Instructions to follow
Retype, exactly as they appear below, the lines between the line holding "ATOM 221 C CA" and the line holding "ATOM 230 C CA", both ends included.

Provided information
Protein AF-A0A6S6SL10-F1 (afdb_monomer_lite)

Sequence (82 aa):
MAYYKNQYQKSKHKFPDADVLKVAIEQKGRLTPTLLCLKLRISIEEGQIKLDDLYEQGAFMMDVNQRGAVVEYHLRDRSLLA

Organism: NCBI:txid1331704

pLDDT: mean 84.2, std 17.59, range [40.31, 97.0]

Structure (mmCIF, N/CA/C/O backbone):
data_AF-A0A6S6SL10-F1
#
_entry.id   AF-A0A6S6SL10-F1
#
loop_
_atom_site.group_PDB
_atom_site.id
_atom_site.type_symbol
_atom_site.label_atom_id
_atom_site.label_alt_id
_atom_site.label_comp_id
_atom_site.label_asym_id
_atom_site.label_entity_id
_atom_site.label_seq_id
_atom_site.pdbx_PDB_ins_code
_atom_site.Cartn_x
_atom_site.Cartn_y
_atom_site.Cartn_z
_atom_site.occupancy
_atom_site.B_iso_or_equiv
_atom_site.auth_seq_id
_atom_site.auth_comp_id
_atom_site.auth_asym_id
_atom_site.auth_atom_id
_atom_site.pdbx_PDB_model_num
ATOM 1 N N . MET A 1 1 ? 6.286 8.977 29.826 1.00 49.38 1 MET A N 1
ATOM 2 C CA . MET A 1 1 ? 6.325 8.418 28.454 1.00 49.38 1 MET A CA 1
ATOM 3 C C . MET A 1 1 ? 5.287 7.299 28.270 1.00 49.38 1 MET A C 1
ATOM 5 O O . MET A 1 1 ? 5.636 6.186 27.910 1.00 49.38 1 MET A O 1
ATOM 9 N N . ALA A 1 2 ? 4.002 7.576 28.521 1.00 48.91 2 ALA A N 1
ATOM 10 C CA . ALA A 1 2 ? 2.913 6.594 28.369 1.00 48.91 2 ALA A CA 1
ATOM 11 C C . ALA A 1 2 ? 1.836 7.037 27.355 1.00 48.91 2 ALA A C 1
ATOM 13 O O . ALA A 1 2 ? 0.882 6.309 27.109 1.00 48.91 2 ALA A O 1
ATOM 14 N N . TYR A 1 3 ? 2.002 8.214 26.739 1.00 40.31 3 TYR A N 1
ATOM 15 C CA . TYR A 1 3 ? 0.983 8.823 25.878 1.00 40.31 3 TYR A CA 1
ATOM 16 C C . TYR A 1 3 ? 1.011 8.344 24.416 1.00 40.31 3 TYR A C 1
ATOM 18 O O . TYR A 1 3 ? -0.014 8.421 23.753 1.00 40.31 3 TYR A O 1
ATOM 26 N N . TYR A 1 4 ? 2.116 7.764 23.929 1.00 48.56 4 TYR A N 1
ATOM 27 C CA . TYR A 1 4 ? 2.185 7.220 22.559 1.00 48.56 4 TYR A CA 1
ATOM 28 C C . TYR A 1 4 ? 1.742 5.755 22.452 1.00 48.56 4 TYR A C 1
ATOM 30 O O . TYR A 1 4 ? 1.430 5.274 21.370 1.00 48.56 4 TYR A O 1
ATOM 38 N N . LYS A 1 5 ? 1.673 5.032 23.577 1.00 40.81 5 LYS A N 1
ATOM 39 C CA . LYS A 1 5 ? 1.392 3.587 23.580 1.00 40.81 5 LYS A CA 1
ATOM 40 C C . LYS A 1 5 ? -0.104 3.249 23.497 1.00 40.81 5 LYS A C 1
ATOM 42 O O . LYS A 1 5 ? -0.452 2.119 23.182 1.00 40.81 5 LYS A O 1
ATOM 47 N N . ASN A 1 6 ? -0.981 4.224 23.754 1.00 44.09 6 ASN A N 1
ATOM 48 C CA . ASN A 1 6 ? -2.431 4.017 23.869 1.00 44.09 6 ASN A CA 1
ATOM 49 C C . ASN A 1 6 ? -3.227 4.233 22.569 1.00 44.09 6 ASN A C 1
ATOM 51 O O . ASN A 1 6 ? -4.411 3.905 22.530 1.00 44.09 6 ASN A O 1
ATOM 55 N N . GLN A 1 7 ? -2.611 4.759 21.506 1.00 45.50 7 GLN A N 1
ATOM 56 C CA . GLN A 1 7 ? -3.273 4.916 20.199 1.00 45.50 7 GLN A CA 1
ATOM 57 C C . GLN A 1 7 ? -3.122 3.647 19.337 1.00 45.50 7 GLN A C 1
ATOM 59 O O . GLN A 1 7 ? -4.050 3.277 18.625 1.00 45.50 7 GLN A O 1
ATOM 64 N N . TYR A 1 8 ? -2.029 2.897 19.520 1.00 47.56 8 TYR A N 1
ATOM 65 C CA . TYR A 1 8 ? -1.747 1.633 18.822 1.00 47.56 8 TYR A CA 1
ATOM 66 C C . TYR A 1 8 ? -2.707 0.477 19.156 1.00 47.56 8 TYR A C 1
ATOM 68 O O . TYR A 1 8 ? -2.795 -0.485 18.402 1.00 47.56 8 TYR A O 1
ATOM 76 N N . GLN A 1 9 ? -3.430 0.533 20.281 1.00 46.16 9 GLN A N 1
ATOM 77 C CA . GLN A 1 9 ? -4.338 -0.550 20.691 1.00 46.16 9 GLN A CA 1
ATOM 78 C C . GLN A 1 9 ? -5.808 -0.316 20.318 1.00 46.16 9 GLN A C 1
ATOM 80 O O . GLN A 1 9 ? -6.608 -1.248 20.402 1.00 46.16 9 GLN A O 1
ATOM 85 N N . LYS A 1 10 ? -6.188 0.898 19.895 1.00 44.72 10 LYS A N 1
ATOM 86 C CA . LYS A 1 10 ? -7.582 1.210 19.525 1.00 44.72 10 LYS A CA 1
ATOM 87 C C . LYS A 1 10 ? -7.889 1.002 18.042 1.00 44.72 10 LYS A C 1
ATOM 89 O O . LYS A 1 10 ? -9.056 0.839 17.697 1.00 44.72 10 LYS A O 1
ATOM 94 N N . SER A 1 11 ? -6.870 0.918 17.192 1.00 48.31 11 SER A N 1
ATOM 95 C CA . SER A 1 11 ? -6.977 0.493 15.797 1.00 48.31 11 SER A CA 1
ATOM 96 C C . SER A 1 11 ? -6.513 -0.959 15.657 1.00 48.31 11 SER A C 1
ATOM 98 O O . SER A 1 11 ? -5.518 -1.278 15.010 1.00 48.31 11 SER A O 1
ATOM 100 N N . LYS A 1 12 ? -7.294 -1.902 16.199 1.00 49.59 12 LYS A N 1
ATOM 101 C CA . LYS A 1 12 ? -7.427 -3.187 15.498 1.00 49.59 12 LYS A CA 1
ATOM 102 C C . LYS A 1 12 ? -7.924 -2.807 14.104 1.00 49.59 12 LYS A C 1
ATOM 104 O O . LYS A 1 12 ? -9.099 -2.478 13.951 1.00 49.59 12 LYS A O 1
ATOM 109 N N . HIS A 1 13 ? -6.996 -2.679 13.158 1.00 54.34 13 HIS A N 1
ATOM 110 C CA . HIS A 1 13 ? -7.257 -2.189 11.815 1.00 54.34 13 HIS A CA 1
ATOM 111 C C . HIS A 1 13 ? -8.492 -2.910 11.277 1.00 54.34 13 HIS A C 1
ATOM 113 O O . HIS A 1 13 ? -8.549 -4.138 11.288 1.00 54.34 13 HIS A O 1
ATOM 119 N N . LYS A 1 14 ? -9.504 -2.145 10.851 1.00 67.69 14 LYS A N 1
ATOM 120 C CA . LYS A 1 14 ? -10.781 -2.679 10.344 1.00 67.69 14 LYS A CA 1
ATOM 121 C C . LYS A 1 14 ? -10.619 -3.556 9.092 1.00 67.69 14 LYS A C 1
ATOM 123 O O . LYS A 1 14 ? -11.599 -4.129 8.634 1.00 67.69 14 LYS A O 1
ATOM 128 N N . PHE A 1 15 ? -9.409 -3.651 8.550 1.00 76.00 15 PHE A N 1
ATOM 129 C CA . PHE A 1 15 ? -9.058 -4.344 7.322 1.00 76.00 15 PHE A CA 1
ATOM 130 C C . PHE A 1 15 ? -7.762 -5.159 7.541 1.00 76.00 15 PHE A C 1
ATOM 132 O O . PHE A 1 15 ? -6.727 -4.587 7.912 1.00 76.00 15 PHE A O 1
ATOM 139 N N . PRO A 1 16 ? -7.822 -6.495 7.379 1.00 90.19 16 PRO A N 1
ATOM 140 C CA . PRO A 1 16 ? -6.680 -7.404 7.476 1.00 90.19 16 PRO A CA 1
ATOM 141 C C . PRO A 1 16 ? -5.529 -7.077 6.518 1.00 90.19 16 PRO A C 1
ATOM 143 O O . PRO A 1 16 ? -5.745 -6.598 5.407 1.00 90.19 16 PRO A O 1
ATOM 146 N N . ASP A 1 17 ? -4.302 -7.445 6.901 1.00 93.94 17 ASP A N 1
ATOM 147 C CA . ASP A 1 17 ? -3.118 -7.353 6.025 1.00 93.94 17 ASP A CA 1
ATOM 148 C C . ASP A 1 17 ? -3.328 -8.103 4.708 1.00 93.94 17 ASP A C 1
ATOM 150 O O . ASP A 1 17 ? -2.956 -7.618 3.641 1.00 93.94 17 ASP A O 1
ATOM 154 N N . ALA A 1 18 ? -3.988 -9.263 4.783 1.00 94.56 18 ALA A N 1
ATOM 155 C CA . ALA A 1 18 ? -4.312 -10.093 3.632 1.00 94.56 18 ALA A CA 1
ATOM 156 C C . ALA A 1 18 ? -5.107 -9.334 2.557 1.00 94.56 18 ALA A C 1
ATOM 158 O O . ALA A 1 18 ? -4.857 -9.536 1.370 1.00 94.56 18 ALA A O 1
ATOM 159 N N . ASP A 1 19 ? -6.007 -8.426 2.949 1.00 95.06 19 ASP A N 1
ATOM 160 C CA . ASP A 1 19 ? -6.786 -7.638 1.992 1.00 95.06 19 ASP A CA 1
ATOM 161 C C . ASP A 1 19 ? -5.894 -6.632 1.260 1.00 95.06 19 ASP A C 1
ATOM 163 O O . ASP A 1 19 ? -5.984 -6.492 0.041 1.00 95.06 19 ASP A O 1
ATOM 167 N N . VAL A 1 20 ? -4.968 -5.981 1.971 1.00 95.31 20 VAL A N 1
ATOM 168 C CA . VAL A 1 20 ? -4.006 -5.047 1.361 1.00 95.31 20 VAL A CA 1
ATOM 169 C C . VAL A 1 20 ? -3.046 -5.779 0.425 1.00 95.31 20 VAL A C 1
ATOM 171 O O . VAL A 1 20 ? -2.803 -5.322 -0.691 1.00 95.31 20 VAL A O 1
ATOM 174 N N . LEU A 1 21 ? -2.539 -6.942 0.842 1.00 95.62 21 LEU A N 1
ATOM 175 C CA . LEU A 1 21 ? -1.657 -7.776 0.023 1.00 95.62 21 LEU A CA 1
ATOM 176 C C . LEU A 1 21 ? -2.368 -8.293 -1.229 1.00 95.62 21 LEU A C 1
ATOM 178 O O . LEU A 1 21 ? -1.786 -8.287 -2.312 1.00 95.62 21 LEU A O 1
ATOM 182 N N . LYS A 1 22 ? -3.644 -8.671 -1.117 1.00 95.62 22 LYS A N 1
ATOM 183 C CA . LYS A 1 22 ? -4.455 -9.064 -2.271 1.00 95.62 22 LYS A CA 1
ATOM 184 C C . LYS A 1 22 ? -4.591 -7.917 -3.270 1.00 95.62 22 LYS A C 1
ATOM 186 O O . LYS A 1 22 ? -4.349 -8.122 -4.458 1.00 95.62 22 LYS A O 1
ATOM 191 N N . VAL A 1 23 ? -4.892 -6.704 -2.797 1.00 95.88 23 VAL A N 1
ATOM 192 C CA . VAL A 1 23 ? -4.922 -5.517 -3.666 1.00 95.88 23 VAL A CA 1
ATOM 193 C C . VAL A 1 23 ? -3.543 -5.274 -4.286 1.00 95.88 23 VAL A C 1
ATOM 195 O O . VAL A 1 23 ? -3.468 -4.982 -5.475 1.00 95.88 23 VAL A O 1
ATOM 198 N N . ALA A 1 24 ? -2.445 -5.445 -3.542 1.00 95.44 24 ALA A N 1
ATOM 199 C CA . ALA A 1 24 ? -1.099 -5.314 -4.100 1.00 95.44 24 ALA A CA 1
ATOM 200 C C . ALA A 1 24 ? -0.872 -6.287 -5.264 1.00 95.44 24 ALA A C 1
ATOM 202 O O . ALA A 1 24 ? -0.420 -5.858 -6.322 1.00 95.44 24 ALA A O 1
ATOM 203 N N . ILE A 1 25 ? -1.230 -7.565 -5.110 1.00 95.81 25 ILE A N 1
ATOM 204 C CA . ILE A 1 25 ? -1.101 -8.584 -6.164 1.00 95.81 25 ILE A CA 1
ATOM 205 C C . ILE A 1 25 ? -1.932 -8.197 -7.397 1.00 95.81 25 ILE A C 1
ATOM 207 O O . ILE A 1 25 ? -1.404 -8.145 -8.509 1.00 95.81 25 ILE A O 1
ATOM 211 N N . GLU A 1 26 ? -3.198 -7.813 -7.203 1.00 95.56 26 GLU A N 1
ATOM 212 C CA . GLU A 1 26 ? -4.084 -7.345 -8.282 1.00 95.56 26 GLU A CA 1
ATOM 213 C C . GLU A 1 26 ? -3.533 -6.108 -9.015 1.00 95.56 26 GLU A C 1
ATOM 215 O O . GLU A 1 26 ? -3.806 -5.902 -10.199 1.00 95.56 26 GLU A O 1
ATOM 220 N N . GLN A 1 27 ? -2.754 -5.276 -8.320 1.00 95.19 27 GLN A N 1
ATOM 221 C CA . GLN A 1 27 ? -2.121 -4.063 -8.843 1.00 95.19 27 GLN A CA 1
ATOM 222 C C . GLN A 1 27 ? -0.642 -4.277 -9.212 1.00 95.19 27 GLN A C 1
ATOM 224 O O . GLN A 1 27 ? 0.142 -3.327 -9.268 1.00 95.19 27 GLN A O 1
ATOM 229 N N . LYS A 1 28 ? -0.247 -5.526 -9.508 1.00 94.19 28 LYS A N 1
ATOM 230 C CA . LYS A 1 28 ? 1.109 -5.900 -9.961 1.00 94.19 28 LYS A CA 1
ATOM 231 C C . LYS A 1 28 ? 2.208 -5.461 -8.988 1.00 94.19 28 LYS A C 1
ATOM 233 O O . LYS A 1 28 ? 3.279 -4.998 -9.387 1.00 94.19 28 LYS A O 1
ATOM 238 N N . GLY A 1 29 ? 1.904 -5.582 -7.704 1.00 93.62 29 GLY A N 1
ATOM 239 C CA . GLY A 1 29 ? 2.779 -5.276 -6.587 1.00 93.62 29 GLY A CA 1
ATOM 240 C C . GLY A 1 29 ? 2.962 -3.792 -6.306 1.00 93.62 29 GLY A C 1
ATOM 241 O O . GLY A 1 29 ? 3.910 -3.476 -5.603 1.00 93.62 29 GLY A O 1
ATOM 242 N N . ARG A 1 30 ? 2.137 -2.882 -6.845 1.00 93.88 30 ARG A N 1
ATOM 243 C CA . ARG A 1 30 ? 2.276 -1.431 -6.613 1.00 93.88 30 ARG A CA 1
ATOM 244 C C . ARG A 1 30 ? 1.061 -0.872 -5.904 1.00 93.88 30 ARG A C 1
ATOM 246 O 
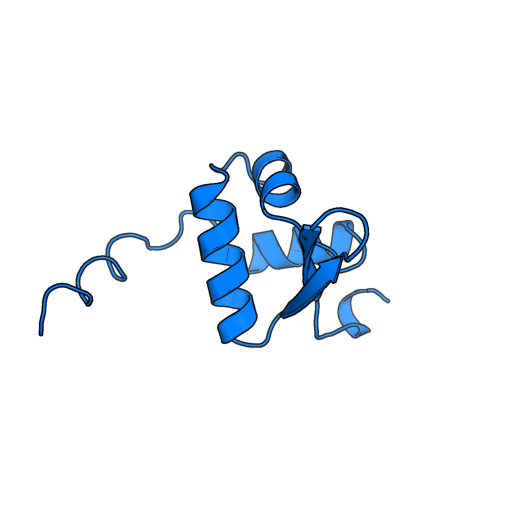O . ARG A 1 30 ? -0.061 -1.091 -6.353 1.00 93.88 30 ARG A O 1
ATOM 253 N N . LEU A 1 31 ? 1.289 -0.102 -4.851 1.00 95.44 31 LEU A N 1
ATOM 254 C CA . LEU A 1 31 ? 0.243 0.591 -4.117 1.00 95.44 31 LEU A CA 1
ATOM 255 C C . LEU A 1 31 ? 0.614 2.047 -3.858 1.00 95.44 31 LEU A C 1
ATOM 257 O O . LEU A 1 31 ? 1.774 2.400 -3.677 1.00 95.44 31 LEU A O 1
ATOM 261 N N . THR A 1 32 ? -0.417 2.877 -3.789 1.00 95.25 32 THR A N 1
ATOM 262 C CA . THR A 1 32 ? -0.368 4.212 -3.194 1.00 95.25 32 THR A CA 1
ATOM 263 C C . THR A 1 32 ? -1.503 4.320 -2.174 1.00 95.25 32 THR A C 1
ATOM 265 O O . THR A 1 32 ? -2.500 3.593 -2.300 1.00 95.25 32 THR A O 1
ATOM 268 N N . PRO A 1 33 ? -1.419 5.235 -1.197 1.00 94.56 33 PRO A N 1
ATOM 269 C CA . PRO A 1 33 ? -2.508 5.471 -0.246 1.00 94.56 33 PRO A CA 1
ATOM 270 C C . PRO A 1 33 ? -3.839 5.776 -0.948 1.00 94.56 33 PRO A C 1
ATOM 272 O O . PRO A 1 33 ? -4.886 5.243 -0.582 1.00 94.56 33 PRO A O 1
ATOM 275 N N . THR A 1 34 ? -3.798 6.566 -2.026 1.00 94.75 34 THR A N 1
ATOM 276 C CA . THR A 1 34 ? -4.975 6.909 -2.838 1.00 94.75 34 THR A CA 1
ATOM 277 C C . THR A 1 34 ? -5.583 5.684 -3.521 1.00 94.75 34 THR A C 1
ATOM 279 O O . THR A 1 34 ? -6.804 5.533 -3.547 1.00 94.75 34 THR A O 1
ATOM 282 N N . LEU A 1 35 ? -4.754 4.778 -4.051 1.00 94.94 35 LEU A N 1
ATOM 283 C CA . LEU A 1 35 ? -5.236 3.538 -4.663 1.00 94.94 35 LEU A CA 1
ATOM 284 C C . LEU A 1 35 ? -5.902 2.630 -3.624 1.00 94.94 35 LEU A C 1
ATOM 286 O O . LEU A 1 35 ? -6.961 2.062 -3.889 1.00 94.94 35 LEU A O 1
ATOM 290 N N . LEU A 1 36 ? -5.312 2.528 -2.432 1.00 93.94 36 LEU A N 1
ATOM 291 C CA . LEU A 1 36 ? -5.849 1.708 -1.352 1.00 93.94 36 LEU A CA 1
ATOM 292 C C . LEU A 1 36 ? -7.180 2.266 -0.819 1.00 93.94 36 LEU A C 1
ATOM 294 O O . LEU A 1 36 ? -8.124 1.501 -0.626 1.00 93.94 36 LEU A O 1
ATOM 298 N N . CYS A 1 37 ? -7.290 3.592 -0.694 1.00 94.00 37 CYS A N 1
ATOM 299 C CA . CYS A 1 37 ? -8.533 4.310 -0.387 1.00 94.00 37 CYS A CA 1
ATOM 300 C C . CYS A 1 37 ? -9.665 3.925 -1.355 1.00 94.00 37 CYS A C 1
ATOM 302 O O . CYS A 1 37 ? -10.746 3.521 -0.924 1.00 94.00 37 CYS A O 1
ATOM 304 N N . LEU A 1 38 ? -9.399 3.942 -2.666 1.00 93.88 38 LEU A N 1
ATOM 305 C CA . LEU A 1 38 ? -10.391 3.572 -3.681 1.00 93.88 38 LEU A CA 1
ATOM 306 C C . LEU A 1 38 ? -10.801 2.095 -3.612 1.00 93.88 38 LEU A C 1
ATOM 308 O O . LEU A 1 38 ? -11.968 1.768 -3.833 1.00 93.88 38 LEU A O 1
ATOM 312 N N . LYS A 1 39 ? -9.853 1.196 -3.328 1.00 95.12 39 LYS A N 1
ATOM 313 C CA . LYS A 1 39 ? -10.084 -0.257 -3.343 1.00 95.12 39 LYS A CA 1
ATOM 314 C C . LYS A 1 39 ? -10.766 -0.767 -2.079 1.00 95.12 39 LYS A C 1
ATOM 316 O O . LYS A 1 39 ? -11.657 -1.605 -2.179 1.00 95.12 39 LYS A O 1
ATOM 321 N N . LEU A 1 40 ? -10.377 -0.249 -0.917 1.00 91.81 40 LEU A N 1
ATOM 322 C CA . LEU A 1 40 ? -10.868 -0.708 0.385 1.00 91.81 40 LEU A CA 1
ATOM 323 C C . LEU A 1 40 ? -11.914 0.226 1.007 1.00 91.81 40 LEU A C 1
ATOM 325 O O . LEU A 1 40 ? -12.462 -0.101 2.055 1.00 91.81 40 LEU A O 1
ATOM 329 N N . ARG A 1 41 ? -12.232 1.357 0.356 1.00 92.69 41 ARG A N 1
ATOM 330 C CA . ARG A 1 41 ? -13.179 2.377 0.848 1.00 92.69 41 ARG A CA 1
ATOM 331 C C . ARG A 1 41 ? -12.811 2.888 2.246 1.00 92.69 41 ARG A C 1
ATOM 333 O O . ARG A 1 41 ? -13.673 3.046 3.108 1.00 92.69 41 ARG A O 1
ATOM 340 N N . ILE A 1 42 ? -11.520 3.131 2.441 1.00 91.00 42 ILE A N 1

Reply
ATOM 221 C CA . GLN A 1 27 ? -2.121 -4.063 -8.843 1.00 95.19 27 GLN A CA 1
ATOM 222 C C . GLN A 1 27 ? -0.642 -4.277 -9.212 1.00 95.19 27 GLN A C 1
ATOM 224 O O . GLN A 1 27 ? 0.142 -3.327 -9.268 1.00 95.19 27 GLN A O 1
ATOM 229 N N . LYS A 1 28 ? -0.247 -5.526 -9.508 1.00 94.19 28 LYS A N 1
ATOM 230 C CA . LYS A 1 28 ? 1.109 -5.900 -9.961 1.00 94.19 28 LYS A CA 1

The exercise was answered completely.